* Exercise: Below are some records. Return exactly the lines from the one containing "ATOM 246 C C" through the one containing "ATOM 303 N N", both included, and only those.

* Data for the task:
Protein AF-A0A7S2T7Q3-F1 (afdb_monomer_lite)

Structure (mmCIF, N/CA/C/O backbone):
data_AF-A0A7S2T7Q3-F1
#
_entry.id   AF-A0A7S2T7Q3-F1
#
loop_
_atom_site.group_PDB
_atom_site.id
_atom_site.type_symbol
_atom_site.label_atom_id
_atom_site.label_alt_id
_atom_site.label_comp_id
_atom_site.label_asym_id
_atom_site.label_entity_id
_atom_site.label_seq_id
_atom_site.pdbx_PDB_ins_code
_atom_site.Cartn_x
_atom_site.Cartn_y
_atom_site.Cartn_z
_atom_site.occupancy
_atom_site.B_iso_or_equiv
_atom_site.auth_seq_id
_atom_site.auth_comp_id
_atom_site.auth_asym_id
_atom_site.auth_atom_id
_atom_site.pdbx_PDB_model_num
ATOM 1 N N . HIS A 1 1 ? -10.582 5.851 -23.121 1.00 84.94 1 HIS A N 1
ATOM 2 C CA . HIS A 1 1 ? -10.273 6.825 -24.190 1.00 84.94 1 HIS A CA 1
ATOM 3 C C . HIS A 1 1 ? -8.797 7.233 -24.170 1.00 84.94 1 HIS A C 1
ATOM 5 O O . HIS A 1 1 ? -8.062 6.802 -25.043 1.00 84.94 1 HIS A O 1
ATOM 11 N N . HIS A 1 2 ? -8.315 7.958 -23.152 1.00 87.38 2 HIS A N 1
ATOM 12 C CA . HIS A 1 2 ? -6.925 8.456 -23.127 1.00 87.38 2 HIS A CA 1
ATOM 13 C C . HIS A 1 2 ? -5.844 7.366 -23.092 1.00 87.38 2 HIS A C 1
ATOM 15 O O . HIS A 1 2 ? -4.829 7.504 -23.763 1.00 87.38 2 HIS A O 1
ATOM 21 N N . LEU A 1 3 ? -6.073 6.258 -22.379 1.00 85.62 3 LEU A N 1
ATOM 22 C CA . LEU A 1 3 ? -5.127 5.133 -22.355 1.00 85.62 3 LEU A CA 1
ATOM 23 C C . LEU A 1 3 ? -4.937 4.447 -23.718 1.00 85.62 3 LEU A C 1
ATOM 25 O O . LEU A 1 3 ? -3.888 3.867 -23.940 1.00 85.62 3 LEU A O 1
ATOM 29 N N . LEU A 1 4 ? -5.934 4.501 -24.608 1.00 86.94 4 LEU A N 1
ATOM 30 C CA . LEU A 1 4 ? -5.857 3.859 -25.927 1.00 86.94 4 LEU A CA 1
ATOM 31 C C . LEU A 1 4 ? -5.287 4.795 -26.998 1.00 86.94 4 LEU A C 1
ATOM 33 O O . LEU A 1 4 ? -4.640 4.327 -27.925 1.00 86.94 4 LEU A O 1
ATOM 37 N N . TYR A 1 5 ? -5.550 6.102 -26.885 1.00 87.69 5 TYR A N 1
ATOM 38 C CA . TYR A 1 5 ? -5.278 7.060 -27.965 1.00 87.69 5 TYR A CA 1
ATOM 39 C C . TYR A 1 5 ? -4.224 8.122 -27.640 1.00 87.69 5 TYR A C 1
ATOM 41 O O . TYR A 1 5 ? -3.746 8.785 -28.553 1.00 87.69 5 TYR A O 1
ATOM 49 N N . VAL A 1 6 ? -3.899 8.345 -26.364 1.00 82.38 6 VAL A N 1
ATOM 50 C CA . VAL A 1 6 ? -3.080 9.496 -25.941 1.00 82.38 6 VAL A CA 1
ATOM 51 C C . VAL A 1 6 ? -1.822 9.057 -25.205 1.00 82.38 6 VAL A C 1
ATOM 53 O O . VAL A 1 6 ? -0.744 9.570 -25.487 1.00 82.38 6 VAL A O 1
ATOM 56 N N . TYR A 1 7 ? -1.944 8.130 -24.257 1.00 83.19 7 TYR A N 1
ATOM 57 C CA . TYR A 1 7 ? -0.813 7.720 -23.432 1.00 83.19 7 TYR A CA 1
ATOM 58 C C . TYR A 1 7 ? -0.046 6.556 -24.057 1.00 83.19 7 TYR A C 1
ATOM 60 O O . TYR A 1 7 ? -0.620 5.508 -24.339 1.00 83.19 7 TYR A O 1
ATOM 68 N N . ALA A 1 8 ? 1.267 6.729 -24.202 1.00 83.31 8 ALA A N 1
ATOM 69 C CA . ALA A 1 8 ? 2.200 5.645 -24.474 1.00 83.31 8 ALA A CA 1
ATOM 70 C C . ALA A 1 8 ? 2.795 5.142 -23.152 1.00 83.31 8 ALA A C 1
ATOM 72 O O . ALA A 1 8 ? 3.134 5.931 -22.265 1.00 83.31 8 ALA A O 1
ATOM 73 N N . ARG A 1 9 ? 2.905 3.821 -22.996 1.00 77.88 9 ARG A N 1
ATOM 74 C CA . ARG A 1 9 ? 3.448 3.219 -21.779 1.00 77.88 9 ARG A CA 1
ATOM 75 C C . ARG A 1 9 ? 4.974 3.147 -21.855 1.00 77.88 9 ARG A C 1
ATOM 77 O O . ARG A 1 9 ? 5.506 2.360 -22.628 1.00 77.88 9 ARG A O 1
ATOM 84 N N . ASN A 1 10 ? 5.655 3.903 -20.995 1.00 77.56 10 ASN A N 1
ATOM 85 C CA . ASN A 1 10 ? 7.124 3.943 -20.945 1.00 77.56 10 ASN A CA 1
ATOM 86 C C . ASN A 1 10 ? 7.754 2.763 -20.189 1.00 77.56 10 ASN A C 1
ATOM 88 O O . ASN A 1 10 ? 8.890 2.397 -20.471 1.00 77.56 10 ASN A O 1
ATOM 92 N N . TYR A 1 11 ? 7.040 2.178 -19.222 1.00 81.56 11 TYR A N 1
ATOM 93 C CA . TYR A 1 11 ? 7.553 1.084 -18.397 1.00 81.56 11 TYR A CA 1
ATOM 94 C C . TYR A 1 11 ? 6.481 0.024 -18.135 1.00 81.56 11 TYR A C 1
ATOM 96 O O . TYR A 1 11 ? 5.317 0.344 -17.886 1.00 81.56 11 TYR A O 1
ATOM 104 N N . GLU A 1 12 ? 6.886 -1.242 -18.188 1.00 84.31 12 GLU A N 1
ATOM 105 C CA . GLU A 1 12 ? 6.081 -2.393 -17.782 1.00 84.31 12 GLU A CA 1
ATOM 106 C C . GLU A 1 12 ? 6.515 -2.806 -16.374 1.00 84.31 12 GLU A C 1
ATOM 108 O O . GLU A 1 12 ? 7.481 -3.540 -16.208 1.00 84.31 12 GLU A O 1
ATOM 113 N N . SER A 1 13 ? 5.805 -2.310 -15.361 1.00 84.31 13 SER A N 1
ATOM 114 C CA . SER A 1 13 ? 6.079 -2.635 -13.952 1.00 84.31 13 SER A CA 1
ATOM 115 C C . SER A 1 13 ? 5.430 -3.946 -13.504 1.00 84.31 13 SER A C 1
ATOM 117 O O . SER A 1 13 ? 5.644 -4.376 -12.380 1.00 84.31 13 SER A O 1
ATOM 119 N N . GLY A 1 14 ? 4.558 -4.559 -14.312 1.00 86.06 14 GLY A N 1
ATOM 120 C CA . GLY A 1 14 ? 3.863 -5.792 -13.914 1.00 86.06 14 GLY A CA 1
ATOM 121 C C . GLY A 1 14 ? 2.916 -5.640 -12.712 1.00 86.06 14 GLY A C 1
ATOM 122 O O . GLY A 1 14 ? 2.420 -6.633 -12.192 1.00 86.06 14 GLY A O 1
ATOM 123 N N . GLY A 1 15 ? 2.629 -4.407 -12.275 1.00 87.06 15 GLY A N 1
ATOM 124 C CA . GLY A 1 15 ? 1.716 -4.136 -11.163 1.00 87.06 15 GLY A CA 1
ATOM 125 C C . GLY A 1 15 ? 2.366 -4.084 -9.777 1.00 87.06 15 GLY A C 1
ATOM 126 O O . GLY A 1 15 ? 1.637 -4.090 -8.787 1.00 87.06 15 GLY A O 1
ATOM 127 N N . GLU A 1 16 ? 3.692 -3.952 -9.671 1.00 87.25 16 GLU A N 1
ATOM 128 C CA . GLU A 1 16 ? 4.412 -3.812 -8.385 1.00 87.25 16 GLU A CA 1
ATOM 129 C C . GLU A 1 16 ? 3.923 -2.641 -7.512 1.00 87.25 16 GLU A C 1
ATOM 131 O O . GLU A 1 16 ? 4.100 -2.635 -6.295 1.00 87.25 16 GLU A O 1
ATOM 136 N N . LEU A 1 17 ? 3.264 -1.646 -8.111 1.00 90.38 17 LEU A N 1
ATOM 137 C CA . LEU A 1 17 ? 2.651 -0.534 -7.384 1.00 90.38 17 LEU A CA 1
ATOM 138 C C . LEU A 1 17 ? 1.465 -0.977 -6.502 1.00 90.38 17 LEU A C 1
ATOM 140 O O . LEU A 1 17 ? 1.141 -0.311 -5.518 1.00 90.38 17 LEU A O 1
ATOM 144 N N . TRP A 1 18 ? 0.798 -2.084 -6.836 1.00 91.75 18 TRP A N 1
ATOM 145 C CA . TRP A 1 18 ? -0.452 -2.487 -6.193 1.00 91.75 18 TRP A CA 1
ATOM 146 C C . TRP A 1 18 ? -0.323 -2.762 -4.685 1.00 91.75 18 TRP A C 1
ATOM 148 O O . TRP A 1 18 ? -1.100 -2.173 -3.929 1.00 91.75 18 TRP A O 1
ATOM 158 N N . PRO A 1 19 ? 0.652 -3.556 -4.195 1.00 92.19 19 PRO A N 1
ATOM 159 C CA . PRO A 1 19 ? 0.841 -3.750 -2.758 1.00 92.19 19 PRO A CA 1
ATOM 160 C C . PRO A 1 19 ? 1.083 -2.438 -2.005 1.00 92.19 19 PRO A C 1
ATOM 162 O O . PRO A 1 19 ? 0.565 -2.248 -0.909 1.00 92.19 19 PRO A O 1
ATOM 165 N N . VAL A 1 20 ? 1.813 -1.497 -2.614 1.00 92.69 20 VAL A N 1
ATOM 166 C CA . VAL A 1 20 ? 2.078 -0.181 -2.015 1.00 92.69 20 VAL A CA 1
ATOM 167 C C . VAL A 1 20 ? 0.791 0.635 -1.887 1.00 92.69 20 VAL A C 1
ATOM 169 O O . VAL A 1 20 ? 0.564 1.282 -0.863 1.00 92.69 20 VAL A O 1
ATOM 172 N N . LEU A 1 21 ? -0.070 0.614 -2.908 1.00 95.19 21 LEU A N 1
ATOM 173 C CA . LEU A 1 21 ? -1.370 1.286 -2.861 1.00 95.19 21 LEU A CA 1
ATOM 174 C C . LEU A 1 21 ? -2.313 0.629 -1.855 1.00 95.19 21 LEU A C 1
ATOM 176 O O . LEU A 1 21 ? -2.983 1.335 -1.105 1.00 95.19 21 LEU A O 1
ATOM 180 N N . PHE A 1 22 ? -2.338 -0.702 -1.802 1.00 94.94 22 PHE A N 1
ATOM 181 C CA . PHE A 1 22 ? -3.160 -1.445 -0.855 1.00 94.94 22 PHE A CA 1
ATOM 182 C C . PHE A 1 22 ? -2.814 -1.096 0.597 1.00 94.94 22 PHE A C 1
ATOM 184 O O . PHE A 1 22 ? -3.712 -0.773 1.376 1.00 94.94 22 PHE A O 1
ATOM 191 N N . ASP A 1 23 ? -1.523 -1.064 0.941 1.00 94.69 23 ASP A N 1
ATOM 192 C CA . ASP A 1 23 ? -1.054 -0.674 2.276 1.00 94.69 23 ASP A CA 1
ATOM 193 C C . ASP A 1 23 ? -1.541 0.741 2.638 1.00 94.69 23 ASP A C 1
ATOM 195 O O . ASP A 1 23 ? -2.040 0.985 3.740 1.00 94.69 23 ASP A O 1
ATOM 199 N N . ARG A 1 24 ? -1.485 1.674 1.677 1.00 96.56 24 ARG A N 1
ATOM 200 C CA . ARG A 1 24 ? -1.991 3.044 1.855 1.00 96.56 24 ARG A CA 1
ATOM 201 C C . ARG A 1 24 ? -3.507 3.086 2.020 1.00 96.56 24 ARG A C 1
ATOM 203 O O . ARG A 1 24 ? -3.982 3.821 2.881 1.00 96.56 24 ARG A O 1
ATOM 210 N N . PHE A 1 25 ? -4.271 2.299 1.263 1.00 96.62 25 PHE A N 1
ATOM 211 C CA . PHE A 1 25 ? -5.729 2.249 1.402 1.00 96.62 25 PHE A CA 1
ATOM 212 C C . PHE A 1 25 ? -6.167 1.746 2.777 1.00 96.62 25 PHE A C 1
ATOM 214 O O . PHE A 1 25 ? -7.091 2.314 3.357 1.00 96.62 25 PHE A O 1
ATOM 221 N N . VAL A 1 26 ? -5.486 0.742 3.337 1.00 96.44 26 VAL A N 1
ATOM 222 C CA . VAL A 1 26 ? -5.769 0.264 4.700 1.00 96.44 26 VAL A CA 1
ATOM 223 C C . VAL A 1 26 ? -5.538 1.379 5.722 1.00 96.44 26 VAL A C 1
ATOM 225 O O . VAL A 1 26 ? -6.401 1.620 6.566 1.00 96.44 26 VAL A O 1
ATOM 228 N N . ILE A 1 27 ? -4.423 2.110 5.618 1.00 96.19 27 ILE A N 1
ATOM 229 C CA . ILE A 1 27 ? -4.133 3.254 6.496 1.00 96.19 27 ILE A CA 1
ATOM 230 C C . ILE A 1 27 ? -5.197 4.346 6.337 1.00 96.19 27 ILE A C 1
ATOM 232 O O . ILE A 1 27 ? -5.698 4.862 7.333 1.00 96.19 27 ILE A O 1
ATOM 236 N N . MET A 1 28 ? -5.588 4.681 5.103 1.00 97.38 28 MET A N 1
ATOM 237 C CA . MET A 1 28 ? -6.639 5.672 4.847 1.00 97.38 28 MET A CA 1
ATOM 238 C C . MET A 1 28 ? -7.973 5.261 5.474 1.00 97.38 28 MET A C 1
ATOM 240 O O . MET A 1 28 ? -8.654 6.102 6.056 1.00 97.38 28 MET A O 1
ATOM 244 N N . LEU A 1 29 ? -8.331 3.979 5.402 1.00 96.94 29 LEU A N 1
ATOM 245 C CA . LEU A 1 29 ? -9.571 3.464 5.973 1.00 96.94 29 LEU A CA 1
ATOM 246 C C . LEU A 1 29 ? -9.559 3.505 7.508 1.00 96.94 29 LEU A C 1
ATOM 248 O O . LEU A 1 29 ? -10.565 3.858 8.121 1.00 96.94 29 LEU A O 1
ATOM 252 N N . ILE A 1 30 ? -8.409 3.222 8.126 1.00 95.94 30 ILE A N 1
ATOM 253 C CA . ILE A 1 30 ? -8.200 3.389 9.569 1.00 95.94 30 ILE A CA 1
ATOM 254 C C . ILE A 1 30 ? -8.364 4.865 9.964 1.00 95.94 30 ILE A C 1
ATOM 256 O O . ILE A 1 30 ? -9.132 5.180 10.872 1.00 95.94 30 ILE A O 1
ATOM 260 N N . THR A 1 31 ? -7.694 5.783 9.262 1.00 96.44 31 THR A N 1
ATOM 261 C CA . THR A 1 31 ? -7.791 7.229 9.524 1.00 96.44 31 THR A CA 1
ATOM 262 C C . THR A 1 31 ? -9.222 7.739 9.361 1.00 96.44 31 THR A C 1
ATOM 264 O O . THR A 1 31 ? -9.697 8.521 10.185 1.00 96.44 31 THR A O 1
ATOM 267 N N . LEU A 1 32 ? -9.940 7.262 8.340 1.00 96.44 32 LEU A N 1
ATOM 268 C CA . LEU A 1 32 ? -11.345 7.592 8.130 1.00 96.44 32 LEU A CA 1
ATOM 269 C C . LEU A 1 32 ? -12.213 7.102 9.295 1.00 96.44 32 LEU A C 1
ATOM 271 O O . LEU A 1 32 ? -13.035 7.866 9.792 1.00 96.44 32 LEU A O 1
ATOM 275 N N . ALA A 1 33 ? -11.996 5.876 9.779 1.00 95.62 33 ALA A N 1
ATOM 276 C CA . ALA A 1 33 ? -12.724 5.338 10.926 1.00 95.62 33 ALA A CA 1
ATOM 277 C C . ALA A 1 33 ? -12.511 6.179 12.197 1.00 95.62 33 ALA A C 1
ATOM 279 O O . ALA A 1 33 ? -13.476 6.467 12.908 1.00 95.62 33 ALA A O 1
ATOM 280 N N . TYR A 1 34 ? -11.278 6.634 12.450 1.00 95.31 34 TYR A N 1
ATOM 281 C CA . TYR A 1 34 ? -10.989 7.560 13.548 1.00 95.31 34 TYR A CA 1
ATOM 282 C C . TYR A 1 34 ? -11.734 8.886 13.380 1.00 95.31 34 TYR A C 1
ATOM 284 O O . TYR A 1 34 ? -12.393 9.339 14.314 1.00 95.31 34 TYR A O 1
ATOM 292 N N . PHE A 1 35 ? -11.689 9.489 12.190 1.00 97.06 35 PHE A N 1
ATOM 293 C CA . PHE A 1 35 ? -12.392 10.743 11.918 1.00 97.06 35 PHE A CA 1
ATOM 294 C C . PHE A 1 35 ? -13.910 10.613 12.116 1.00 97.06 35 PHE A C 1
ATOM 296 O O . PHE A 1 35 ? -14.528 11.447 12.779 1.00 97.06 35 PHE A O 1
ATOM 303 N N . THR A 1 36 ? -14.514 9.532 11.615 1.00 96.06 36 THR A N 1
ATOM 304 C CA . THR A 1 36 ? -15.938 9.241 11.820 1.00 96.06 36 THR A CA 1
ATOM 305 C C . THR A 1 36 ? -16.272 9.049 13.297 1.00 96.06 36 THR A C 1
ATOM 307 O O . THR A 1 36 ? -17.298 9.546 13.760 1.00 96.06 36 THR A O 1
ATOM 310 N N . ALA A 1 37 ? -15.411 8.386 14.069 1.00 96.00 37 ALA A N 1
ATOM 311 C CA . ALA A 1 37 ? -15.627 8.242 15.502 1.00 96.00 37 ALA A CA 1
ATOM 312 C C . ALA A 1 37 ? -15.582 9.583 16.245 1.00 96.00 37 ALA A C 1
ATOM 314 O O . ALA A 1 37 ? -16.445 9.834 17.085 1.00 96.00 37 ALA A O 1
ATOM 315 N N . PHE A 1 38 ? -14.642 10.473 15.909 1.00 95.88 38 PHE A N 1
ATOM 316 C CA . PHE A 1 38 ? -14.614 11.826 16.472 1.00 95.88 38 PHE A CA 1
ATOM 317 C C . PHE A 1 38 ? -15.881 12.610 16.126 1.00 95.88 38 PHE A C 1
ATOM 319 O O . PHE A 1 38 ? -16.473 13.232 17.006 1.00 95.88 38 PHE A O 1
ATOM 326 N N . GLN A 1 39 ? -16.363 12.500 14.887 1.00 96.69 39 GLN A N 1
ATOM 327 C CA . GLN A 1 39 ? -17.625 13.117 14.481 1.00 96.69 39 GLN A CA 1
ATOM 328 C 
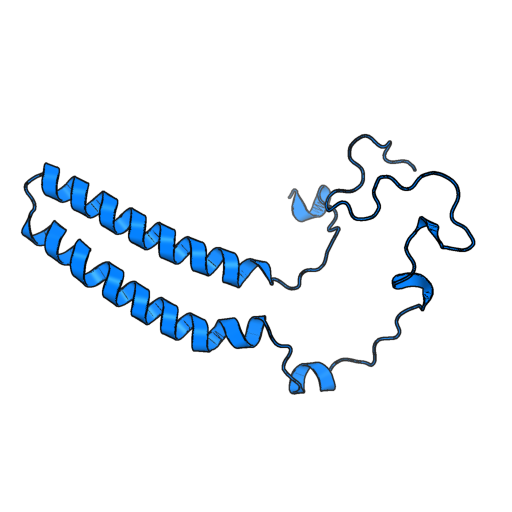C . GLN A 1 39 ? -18.821 12.586 15.294 1.00 96.69 39 GLN A C 1
ATOM 330 O O . GLN A 1 39 ? -19.717 13.346 15.665 1.00 96.69 39 GLN A O 1
ATOM 335 N N . LEU A 1 40 ? -18.852 11.292 15.619 1.00 95.69 40 LEU A N 1
ATOM 336 C CA . LEU A 1 40 ? -19.898 10.708 16.467 1.00 95.69 40 LEU A CA 1
ATOM 337 C C . LEU A 1 40 ? -19.802 11.174 17.926 1.00 95.69 40 LEU A C 1
ATOM 339 O O . LEU A 1 40 ? -20.834 11.422 18.552 1.00 95.69 40 LEU A O 1
ATOM 343 N N . ILE A 1 41 ? -18.587 11.356 18.450 1.00 95.31 41 ILE A N 1
ATOM 344 C CA . ILE A 1 41 ? -18.356 11.926 19.787 1.00 95.31 41 ILE A CA 1
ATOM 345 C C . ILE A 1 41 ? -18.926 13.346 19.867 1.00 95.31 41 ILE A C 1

* Problem solution:
ATOM 246 C C . LEU A 1 29 ? -9.559 3.505 7.508 1.00 96.94 29 LEU A C 1
ATOM 248 O O . LEU A 1 29 ? -10.565 3.858 8.121 1.00 96.94 29 LEU A O 1
ATOM 252 N N . ILE A 1 30 ? -8.409 3.222 8.126 1.00 95.94 30 ILE A N 1
ATOM 253 C CA . ILE A 1 30 ? -8.200 3.389 9.569 1.00 95.94 30 ILE A CA 1
ATOM 254 C C . ILE A 1 30 ? -8.364 4.865 9.964 1.00 95.94 30 ILE A C 1
ATOM 256 O O . ILE A 1 30 ? -9.132 5.180 10.872 1.00 95.94 30 ILE A O 1
ATOM 260 N N . THR A 1 31 ? -7.694 5.783 9.262 1.00 96.44 31 THR A N 1
ATOM 261 C CA . THR A 1 31 ? -7.791 7.229 9.524 1.00 96.44 31 THR A CA 1
ATOM 262 C C . THR A 1 31 ? -9.222 7.739 9.361 1.00 96.44 31 THR A C 1
ATOM 264 O O . THR A 1 31 ? -9.697 8.521 10.185 1.00 96.44 31 THR A O 1
ATOM 267 N N . LEU A 1 32 ? -9.940 7.262 8.340 1.00 96.44 32 LEU A N 1
ATOM 268 C CA . LEU A 1 32 ? -11.345 7.592 8.130 1.00 96.44 32 LEU A CA 1
ATOM 269 C C . LEU A 1 32 ? -12.213 7.102 9.295 1.00 96.44 32 LEU A C 1
ATOM 271 O O . LEU A 1 32 ? -13.035 7.866 9.792 1.00 96.44 32 LEU A O 1
ATOM 275 N N . ALA A 1 33 ? -11.996 5.876 9.779 1.00 95.62 33 ALA A N 1
ATOM 276 C CA . ALA A 1 33 ? -12.724 5.338 10.926 1.00 95.62 33 ALA A CA 1
ATOM 277 C C . ALA A 1 33 ? -12.511 6.179 12.197 1.00 95.62 33 ALA A C 1
ATOM 279 O O . ALA A 1 33 ? -13.476 6.467 12.908 1.00 95.62 33 ALA A O 1
ATOM 280 N N . TYR A 1 34 ? -11.278 6.634 12.450 1.00 95.31 34 TYR A N 1
ATOM 281 C CA . TYR A 1 34 ? -10.989 7.560 13.548 1.00 95.31 34 TYR A CA 1
ATOM 282 C C . TYR A 1 34 ? -11.734 8.886 13.380 1.00 95.31 34 TYR A C 1
ATOM 284 O O . TYR A 1 34 ? -12.393 9.339 14.314 1.00 95.31 34 TYR A O 1
ATOM 292 N N . PHE A 1 35 ? -11.689 9.489 12.190 1.00 97.06 35 PHE A N 1
ATOM 293 C CA . PHE A 1 35 ? -12.392 10.743 11.918 1.00 97.06 35 PHE A CA 1
ATOM 294 C C . PHE A 1 35 ? -13.910 10.613 12.116 1.00 97.06 35 PHE A C 1
ATOM 296 O O . PHE A 1 35 ? -14.528 11.447 12.779 1.00 97.06 35 PHE A O 1
ATOM 303 N N . THR A 1 36 ? -14.514 9.532 11.615 1.00 96.06 36 THR A N 1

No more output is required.